Write out exactly the lines below that run from the one containing "ATOM 210 C CA" through the one containing "ATOM 218 C CA", both included, with no other lines.

Entries taken from a collection:

[Start of Attachment]

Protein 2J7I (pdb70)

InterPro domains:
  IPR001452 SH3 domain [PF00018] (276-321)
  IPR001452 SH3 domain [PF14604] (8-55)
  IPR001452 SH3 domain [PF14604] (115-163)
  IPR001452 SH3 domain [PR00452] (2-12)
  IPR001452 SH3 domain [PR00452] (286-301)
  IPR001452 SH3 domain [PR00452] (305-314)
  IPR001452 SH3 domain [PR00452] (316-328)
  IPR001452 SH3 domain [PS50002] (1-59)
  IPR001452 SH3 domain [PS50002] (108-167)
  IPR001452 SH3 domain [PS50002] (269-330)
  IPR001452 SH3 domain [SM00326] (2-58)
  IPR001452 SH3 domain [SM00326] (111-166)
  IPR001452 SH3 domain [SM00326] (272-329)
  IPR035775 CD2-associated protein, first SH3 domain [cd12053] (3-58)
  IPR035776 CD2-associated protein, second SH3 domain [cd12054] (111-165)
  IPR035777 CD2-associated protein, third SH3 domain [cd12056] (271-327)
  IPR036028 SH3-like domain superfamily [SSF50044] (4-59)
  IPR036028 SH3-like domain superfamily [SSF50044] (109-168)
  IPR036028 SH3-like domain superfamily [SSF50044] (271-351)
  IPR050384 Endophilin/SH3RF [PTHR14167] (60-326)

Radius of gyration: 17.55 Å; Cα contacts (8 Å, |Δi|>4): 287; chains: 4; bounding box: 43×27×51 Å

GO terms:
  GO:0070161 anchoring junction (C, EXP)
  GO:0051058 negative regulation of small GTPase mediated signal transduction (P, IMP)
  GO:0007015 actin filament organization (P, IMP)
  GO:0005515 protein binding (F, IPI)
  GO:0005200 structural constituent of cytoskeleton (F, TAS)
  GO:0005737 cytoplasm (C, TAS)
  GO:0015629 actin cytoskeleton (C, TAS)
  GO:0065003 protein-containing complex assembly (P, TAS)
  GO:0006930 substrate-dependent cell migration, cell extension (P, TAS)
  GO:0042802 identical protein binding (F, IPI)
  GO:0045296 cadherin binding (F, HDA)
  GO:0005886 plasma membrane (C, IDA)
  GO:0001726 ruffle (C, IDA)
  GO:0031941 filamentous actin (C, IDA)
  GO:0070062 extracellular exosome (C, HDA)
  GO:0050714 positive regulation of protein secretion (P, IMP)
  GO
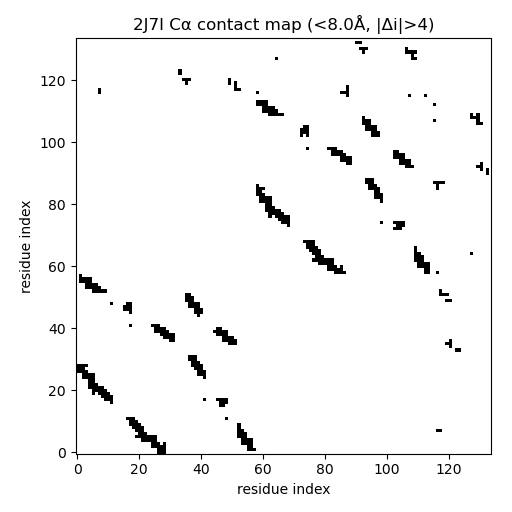:0017124 SH3 domain binding (F, IPI)

Organism: Homo sapiens (NCBI:txid9606)

Nearest PDB structures (foldseek):
  4wci-assembly1_A  TM=9.934E-01  e=1.572E-08  Homo sapiens
  4wci-assembly3_E  TM=9.938E-01  e=3.474E-08  Homo sapiens
  2krm-assembly1_A  TM=9.730E-01  e=8.126E-08  Mus musculus
  1ugv-assembly1_A  TM=9.341E-01  e=5.487E-05  Homo sapiens
  6sdf-assembly2_B  TM=9.073E-01  e=1.521E-04  Homo sapiens

Secondary structure (P-SEA, 3-state):
cbbbbbccccccccccbbbbccccccccccccccccbbbbccccbbbbbbcccccccc/ccccccbbbbbccccbbbbccccccccccccccccbbbbbcccbbbbbbcccccccc/ccccccccc/cccccccccc

Foldseek 3Di:
DKKKFFDAFDDDPDPFADTDDGGDIWPPWDDDPDPQWIWTADPHHIGIDGPVGIGIDD/DKKFFQDFDDDPDDQADTDHGGAMWPDWDDDPDPQKIWTDDPHDIHIDGPVRIDDDD/DPDDDDDDD/DDDDDDDDDD

Solvent-accessible surface area: 8646 Å² total

CATH classification: 2.30.30.40

B-factor: mean 38.2, std 17.25, range [5.08, 108.5]

Structure (mmCIF, N/CA/C/O backbone):
data_2J7I
#
_entry.id   2J7I
#
_cell.length_a   36.319
_cell.length_b   59.719
_cell.length_c   70.867
_cell.angle_alpha   90.00
_cell.angle_beta   90.00
_cell.angle_gamma   90.00
#
_symmetry.space_group_name_H-M   'P 21 21 21'
#
loop_
_entity.id
_entity.type
_entity.pdbx_description
1 polymer 'CD2-ASSOCIATED PROTEIN'
2 polymer 'T-CELL SURFACE ANTIGEN CD2'
3 water water
#
loop_
_atom_site.group_PDB
_atom_site.id
_atom_site.type_symbol
_atom_site.label_atom_id
_atom_site.label_alt_id
_atom_site.label_comp_id
_atom_site.label_asym_id
_atom_site.label_entity_id
_atom_site.label_seq_id
_atom_site.pdbx_PDB_ins_code
_atom_site.Cartn_x
_atom_site.Cartn_y
_atom_site.Cartn_z
_atom_site.occupancy
_atom_site.B_iso_or_equiv
_atom_site.auth_seq_id
_atom_site.auth_comp_id
_atom_site.auth_asym_id
_atom_site.auth_atom_id
_atom_site.pdbx_PDB_model_num
ATOM 1 N N . MET A 1 1 ? 38.597 4.018 4.016 1.00 59.48 1 MET A N 1
ATOM 2 C CA . MET A 1 1 ? 38.466 2.933 5.025 1.00 57.88 1 MET A CA 1
ATOM 3 C C . MET A 1 1 ? 37.097 2.984 5.689 1.00 59.86 1 MET A C 1
ATOM 4 O O . MET A 1 1 ? 36.073 2.629 5.090 1.00 59.79 1 MET A O 1
ATOM 9 N N . VAL A 1 2 ? 37.120 3.427 6.930 1.00 75.05 2 VAL A N 1
ATOM 10 C CA . VAL A 1 2 ? 35.933 3.588 7.723 1.00 77.49 2 VAL A CA 1
ATOM 11 C C . VAL A 1 2 ? 34.637 3.322 6.961 1.00 76.20 2 VAL A C 1
ATOM 12 O O . VAL A 1 2 ? 34.046 4.080 6.235 1.00 76.61 2 VAL A O 1
ATOM 16 N N . ASP A 1 3 ? 34.190 2.089 7.254 1.00 41.78 3 ASP A N 1
ATOM 17 C CA . ASP A 1 3 ? 32.847 1.582 6.894 1.00 40.85 3 ASP A CA 1
ATOM 18 C C . ASP A 1 3 ? 32.026 1.579 8.203 1.00 39.64 3 ASP A C 1
ATOM 19 O O . ASP A 1 3 ? 32.584 1.410 9.291 1.00 39.27 3 ASP A O 1
ATOM 24 N N . TYR A 1 4 ? 30.759 1.953 8.087 1.00 29.15 4 TYR A N 1
ATOM 25 C CA . TYR A 1 4 ? 29.982 2.153 9.342 1.00 27.23 4 TYR A CA 1
ATOM 26 C C . TYR A 1 4 ? 28.902 1.099 9.393 1.00 24.76 4 TYR A C 1
ATOM 27 O O . TYR A 1 4 ? 28.543 0.531 8.345 1.00 24.67 4 TYR A O 1
ATOM 36 N N . ILE A 1 5 ? 28.204 1.007 10.517 1.00 26.15 5 ILE A N 1
ATOM 37 C CA . ILE A 1 5 ? 27.153 0.014 10.630 1.00 25.50 5 ILE A CA 1
ATOM 38 C C . ILE A 1 5 ? 25.857 0.665 11.051 1.00 24.60 5 ILE A C 1
ATOM 39 O O . ILE A 1 5 ? 25.853 1.538 11.916 1.00 25.43 5 ILE A O 1
ATOM 44 N N . VAL A 1 6 ? 24.759 0.239 10.436 1.00 26.04 6 VAL A N 1
ATOM 45 C CA . VAL A 1 6 ? 23.457 0.808 10.751 1.00 24.92 6 VAL A CA 1
ATOM 46 C C . VAL A 1 6 ? 22.937 0.345 12.102 1.00 26.89 6 VAL A C 1
ATOM 47 O O . VAL A 1 6 ? 23.137 -0.802 12.499 1.00 30.22 6 VAL A O 1
ATOM 51 N N . GLU A 1 7 ? 22.282 1.254 12.813 1.00 28.52 7 GLU A N 1
ATOM 52 C CA . GLU A 1 7 ? 21.728 0.932 14.114 1.00 29.44 7 GLU A CA 1
ATOM 53 C C . GLU A 1 7 ? 20.257 1.322 14.158 1.00 30.43 7 GLU A C 1
ATOM 54 O O . GLU A 1 7 ? 19.476 0.767 14.931 1.00 34.69 7 GLU A O 1
ATOM 60 N N . TYR A 1 8 ? 19.890 2.279 13.316 1.00 28.23 8 TYR A N 1
ATOM 61 C CA . TYR A 1 8 ? 18.514 2.734 13.213 1.00 25.44 8 TYR A CA 1
ATOM 62 C C . TYR A 1 8 ? 18.227 2.926 11.740 1.00 24.59 8 TYR A C 1
ATOM 63 O O . TYR A 1 8 ? 19.035 3.481 10.991 1.00 22.53 8 TYR A O 1
ATOM 72 N N . ASP A 1 9 ? 17.074 2.441 11.315 1.00 20.74 9 ASP A N 1
ATOM 73 C CA . ASP A 1 9 ? 16.710 2.548 9.922 1.00 20.89 9 ASP A CA 1
ATOM 74 C C . ASP A 1 9 ? 16.427 3.968 9.539 1.00 20.99 9 ASP A C 1
ATOM 75 O O . ASP A 1 9 ? 16.375 4.850 10.384 1.00 23.09 9 ASP A O 1
ATOM 80 N N . TYR A 1 10 ? 16.254 4.173 8.245 1.00 23.29 10 TYR A N 1
ATOM 81 C CA . TYR A 1 10 ? 15.931 5.477 7.714 1.00 22.47 10 TYR A CA 1
ATOM 82 C C . TYR A 1 10 ? 15.535 5.322 6.268 1.00 21.42 10 TYR A C 1
ATOM 83 O O . TYR A 1 10 ? 16.067 4.475 5.561 1.00 19.79 10 TYR A O 1
ATOM 92 N N . ASP A 1 11 ? 14.589 6.141 5.835 1.00 22.65 11 ASP A N 1
ATOM 93 C CA . ASP A 1 11 ? 14.133 6.087 4.465 1.00 24.72 11 ASP A CA 1
ATOM 94 C C . ASP A 1 11 ? 14.526 7.347 3.744 1.00 26.58 11 ASP A C 1
ATOM 95 O O . ASP A 1 11 ? 14.109 8.446 4.120 1.00 30.33 11 ASP A O 1
ATOM 100 N N . ALA A 1 12 ? 15.342 7.184 2.709 1.00 29.05 12 ALA A N 1
ATOM 101 C CA . ALA A 1 12 ? 15.799 8.321 1.929 1.00 28.06 12 ALA A CA 1
ATOM 102 C C . ALA A 1 12 ? 14.613 9.168 1.494 1.00 28.67 12 ALA A C 1
ATOM 103 O O . ALA A 1 12 ? 13.658 8.684 0.877 1.00 29.34 12 ALA A O 1
ATOM 105 N N . VAL A 1 13 ? 14.682 10.441 1.851 1.00 25.17 13 VAL A N 1
ATOM 106 C CA . VAL A 1 13 ? 13.656 11.406 1.516 1.00 25.53 13 VAL A CA 1
ATOM 107 C C . VAL A 1 13 ? 14.099 12.058 0.222 1.00 27.15 13 VAL A C 1
ATOM 108 O O . VAL A 1 13 ? 13.366 12.117 -0.770 1.00 26.28 13 VAL A O 1
ATOM 112 N N . HIS A 1 14 ? 15.335 12.532 0.252 1.00 34.91 14 HIS A N 1
ATOM 113 C CA . HIS A 1 14 ? 15.920 13.206 -0.883 1.00 37.68 14 HIS A CA 1
ATOM 114 C C . HIS A 1 14 ? 16.599 12.288 -1.879 1.00 38.26 14 HIS A C 1
ATOM 115 O O . HIS A 1 14 ? 17.284 11.323 -1.522 1.00 39.23 14 HIS A O 1
ATOM 122 N N . ASP A 1 15 ? 16.380 12.624 -3.142 1.00 44.53 15 ASP A N 1
ATOM 123 C CA . ASP A 1 15 ? 16.938 11.925 -4.279 1.00 44.85 15 ASP A CA 1
ATOM 124 C C . ASP A 1 15 ? 18.303 11.301 -3.967 1.00 43.81 15 ASP A C 1
ATOM 125 O O . ASP A 1 15 ? 18.529 10.121 -4.244 1.00 46.24 15 ASP A O 1
ATOM 130 N N . ASP A 1 16 ? 19.195 12.088 -3.365 1.00 39.22 16 ASP A N 1
ATOM 131 C CA . ASP A 1 16 ? 20.556 11.635 -3.057 1.00 36.80 16 ASP A CA 1
ATOM 132 C C . ASP A 1 16 ? 20.797 10.818 -1.791 1.00 34.98 16 ASP A C 1
ATOM 133 O O . ASP A 1 16 ? 21.916 10.360 -1.555 1.00 35.59 16 ASP A O 1
ATOM 138 N N . GLU A 1 17 ? 19.780 10.631 -0.970 1.00 25.52 17 GLU A N 1
ATOM 139 C CA . GLU A 1 17 ? 19.995 9.871 0.249 1.00 23.82 17 GLU A CA 1
ATOM 140 C C . GLU A 1 17 ? 19.813 8.374 0.060 1.00 21.42 17 GLU A C 1
ATOM 141 O O . GLU A 1 17 ? 19.250 7.911 -0.936 1.00 20.94 17 GLU A O 1
ATOM 147 N N . LEU A 1 18 ? 20.281 7.630 1.044 1.00 22.69 18 LEU A N 1
ATOM 148 C CA . LEU A 1 18 ? 20.129 6.189 0.970 1.00 21.64 18 LEU A CA 1
ATOM 149 C C . LEU A 1 18 ? 18.936 5.797 1.854 1.00 21.90 18 LEU A C 1
ATOM 150 O O . LEU A 1 18 ? 18.582 6.527 2.789 1.00 23.47 18 LEU A O 1
ATOM 155 N N . THR A 1 19 ? 18.540 4.568 1.674 1.00 23.98 19 THR A N 1
ATOM 156 C CA . THR A 1 19 ? 17.579 3.838 2.529 1.00 21.45 19 THR A CA 1
ATOM 157 C C . THR A 1 19 ? 18.378 2.753 3.258 1.00 22.01 19 THR A C 1
ATOM 158 O O . THR A 1 19 ? 19.093 1.954 2.624 1.00 21.52 19 THR A O 1
ATOM 162 N N . ILE A 1 20 ? 18.424 2.845 4.576 1.00 21.86 20 ILE A N 1
ATOM 163 C CA . ILE A 1 20 ? 19.325 1.911 5.301 1.00 21.17 20 ILE A CA 1
ATOM 164 C C . ILE A 1 20 ? 18.571 1.139 6.363 1.00 23.23 20 ILE A C 1
ATOM 165 O O . ILE A 1 20 ? 17.720 1.756 7.020 1.00 24.02 20 ILE A O 1
ATOM 170 N N . ARG A 1 21 ? 19.041 -0.109 6.554 1.00 24.21 21 ARG A N 1
ATOM 171 C CA . ARG A 1 21 ? 18.465 -0.976 7.553 1.00 24.50 21 ARG A CA 1
ATOM 172 C C . ARG A 1 21 ? 19.538 -1.438 8.537 1.00 25.43 21 ARG A C 1
ATOM 173 O O . ARG A 1 21 ? 20.697 -1.687 8.169 1.00 28.36 21 ARG A O 1
ATOM 181 N N . VAL A 1 22 ? 19.136 -1.536 9.797 1.00 26.72 22 VAL A N 1
ATOM 182 C CA . VAL A 1 22 ? 20.011 -1.955 10.875 1.00 27.10 22 VAL A CA 1
ATOM 183 C C . VAL A 1 22 ? 20.882 -3.135 10.468 1.00 30.13 22 VAL A C 1
ATOM 184 O O . VAL A 1 22 ? 20.471 -3.990 9.692 1.00 34.09 22 VAL A O 1
ATOM 188 N N . GLY A 1 23 ? 22.093 -3.181 10.987 1.00 22.76 23 GLY A N 1
ATOM 189 C CA . GLY A 1 23 ? 22.934 -4.313 10.685 1.00 21.44 23 GLY A CA 1
ATOM 190 C C . GLY A 1 23 ? 23.646 -4.263 9.367 1.00 21.16 23 GLY A C 1
ATOM 191 O O . GLY A 1 23 ? 24.565 -5.045 9.137 1.00 23.24 23 GLY A O 1
ATOM 192 N N . GLU A 1 24 ? 23.249 -3.354 8.493 1.00 20.18 24 GLU A N 1
ATOM 193 C CA . GLU A 1 24 ? 23.923 -3.280 7.213 1.00 19.48 24 GLU A CA 1
ATOM 194 C C . GLU A 1 24 ? 25.246 -2.531 7.292 1.00 19.20 24 GLU A C 1
ATOM 195 O O . GLU A 1 24 ? 25.468 -1.727 8.206 1.00 18.38 24 GLU A O 1
ATOM 201 N N . ILE A 1 25 ? 26.125 -2.811 6.332 1.00 22.69 25 ILE A N 1
ATOM 202 C CA . ILE A 1 25 ? 27.435 -2.178 6.284 1.00 23.57 25 ILE A CA 1
ATOM 203 C C . ILE A 1 25 ? 27.550 -1.206 5.139 1.00 24.51 25 ILE A C 1
ATOM 204 O O . ILE A 1 25 ? 27.380 -1.585 3.979 1.00 24.25 25 ILE A O 1
ATOM 209 N N . ILE A 1 26 ? 27.865 0.043 5.463 1.00 18.80 26 ILE A N 1
ATOM 210 C CA . ILE A 1 26 ? 28.034 1.056 4.441 1.00 19.30 26 ILE A CA 1
ATOM 211 C C . ILE A 1 26 ? 29.528 1.183 4.220 1.00 21.74 26 ILE A C 1
ATOM 212 O O . ILE A 1 26 ? 30.286 1.277 5.181 1.00 20.30 26 ILE A O 1
ATOM 217 N N . ARG A 1 27 ? 29.955 1.182 2.962 1.00 19.56 27 ARG A N 1
ATOM 218 C CA . ARG A 1 27 ? 31.375 1.276 2.666 1.00 25.93 27 ARG A CA 1
ATOM 219 C C . ARG A 1 27 ? 31.801 2.625 2.111 1.00 28.39 27 ARG A C 1
ATOM 220 O O . ARG A 1 27 ? 30.977 3.411 1.646 1.00 30.44 27 ARG A O 1
ATOM 228 N N . ASN A 1 28 ? 33.107 2.877 2.168 1.00 39.69 28 ASN A N 1
ATOM 229 C CA . ASN A 1 28 ? 33.705 4.116 1.680 1.00 40.30 28 ASN A CA 1
ATOM 230 C C . ASN A 1 28 ? 33.013 5.369 2.199 1.00 39.78 28 ASN A C 1
ATOM 231 O O . ASN A 1 28 ? 32.831 6.336 1.467 1.00 40.73 28 ASN A O 1
ATOM 236 N N . VAL A 1 29 ? 32.635 5.352 3.470 1.00 35.12 29 VAL A N 1
ATOM 237 C CA . VAL A 1 29 ? 31.958 6.492 4.075 1.00 34.40 29 VAL A CA 1
ATOM 238 C C . VAL A 1 29 ? 32.872 7.703 4.107 1.00 33.59 29 VAL A C 1
ATOM 239 O O . VAL A 1 29 ? 33.969 7.633 4.650 1.00 34.43 29 VAL A O 1
ATOM 243 N N . LYS A 1 30 ? 32.411 8.813 3.538 1.00 36.85 30 LYS A N 1
ATOM 244 C CA . LYS A 1 30 ? 33.190 10.051 3.509 1.00 35.99 30 LYS A CA 1
ATOM 245 C C . LYS A 1 30 ? 32.405 11.215 4.113 1.00 34.43 30 LYS A C 1
ATOM 246 O O . LYS A 1 30 ? 31.182 11.306 3.945 1.00 31.02 30 LYS A O 1
ATOM 252 N N . LYS A 1 31 ? 33.111 12.108 4.807 1.00 40.95 31 LYS A N 1
ATOM 253 C CA . LYS A 1 31 ? 32.469 13.265 5.427 1.00 41.72 31 LYS A CA 1
ATOM 254 C C . LYS A 1 31 ? 32.182 14.342 4.385 1.00 42.71 31 LYS A C 1
ATOM 255 O O . LYS A 1 31 ? 32.873 14.453 3.370 1.00 42.22 31 LYS A O 1
ATOM 261 N N . LEU A 1 32 ? 31.157 15.142 4.641 1.00 56.33 32 LEU A N 1
ATOM 262 C CA . LEU A 1 32 ? 30.775 16.185 3.699 1.00 57.66 32 LEU A CA 1
ATOM 263 C C . LEU A 1 32 ? 30.616 17.559 4.316 1.00 59.07 32 LEU A C 1
ATOM 264 O O . LEU A 1 32 ? 30.632 17.717 5.533 1.00 60.22 32 LEU A O 1
ATOM 269 N N . GLN A 1 33 ? 30.460 18.555 3.452 1.00 45.38 33 GLN A N 1
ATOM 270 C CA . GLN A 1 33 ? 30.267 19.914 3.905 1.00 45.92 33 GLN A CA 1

[End of Attachment]

Completed task:
ATOM 210 C CA . ILE A 1 26 ? 28.034 1.056 4.441 1.00 19.30 26 ILE A CA 1
ATOM 211 C C . ILE A 1 26 ? 29.528 1.183 4.220 1.00 21.74 26 ILE A C 1
ATOM 212 O O . ILE A 1 26 ? 30.286 1.277 5.181 1.00 20.30 26 ILE A O 1
ATOM 217 N N . ARG A 1 27 ? 29.955 1.182 2.962 1.00 19.56 27 ARG A N 1
ATOM 218 C CA . ARG A 1 27 ? 31.375 1.276 2.666 1.00 25.93 27 ARG A CA 1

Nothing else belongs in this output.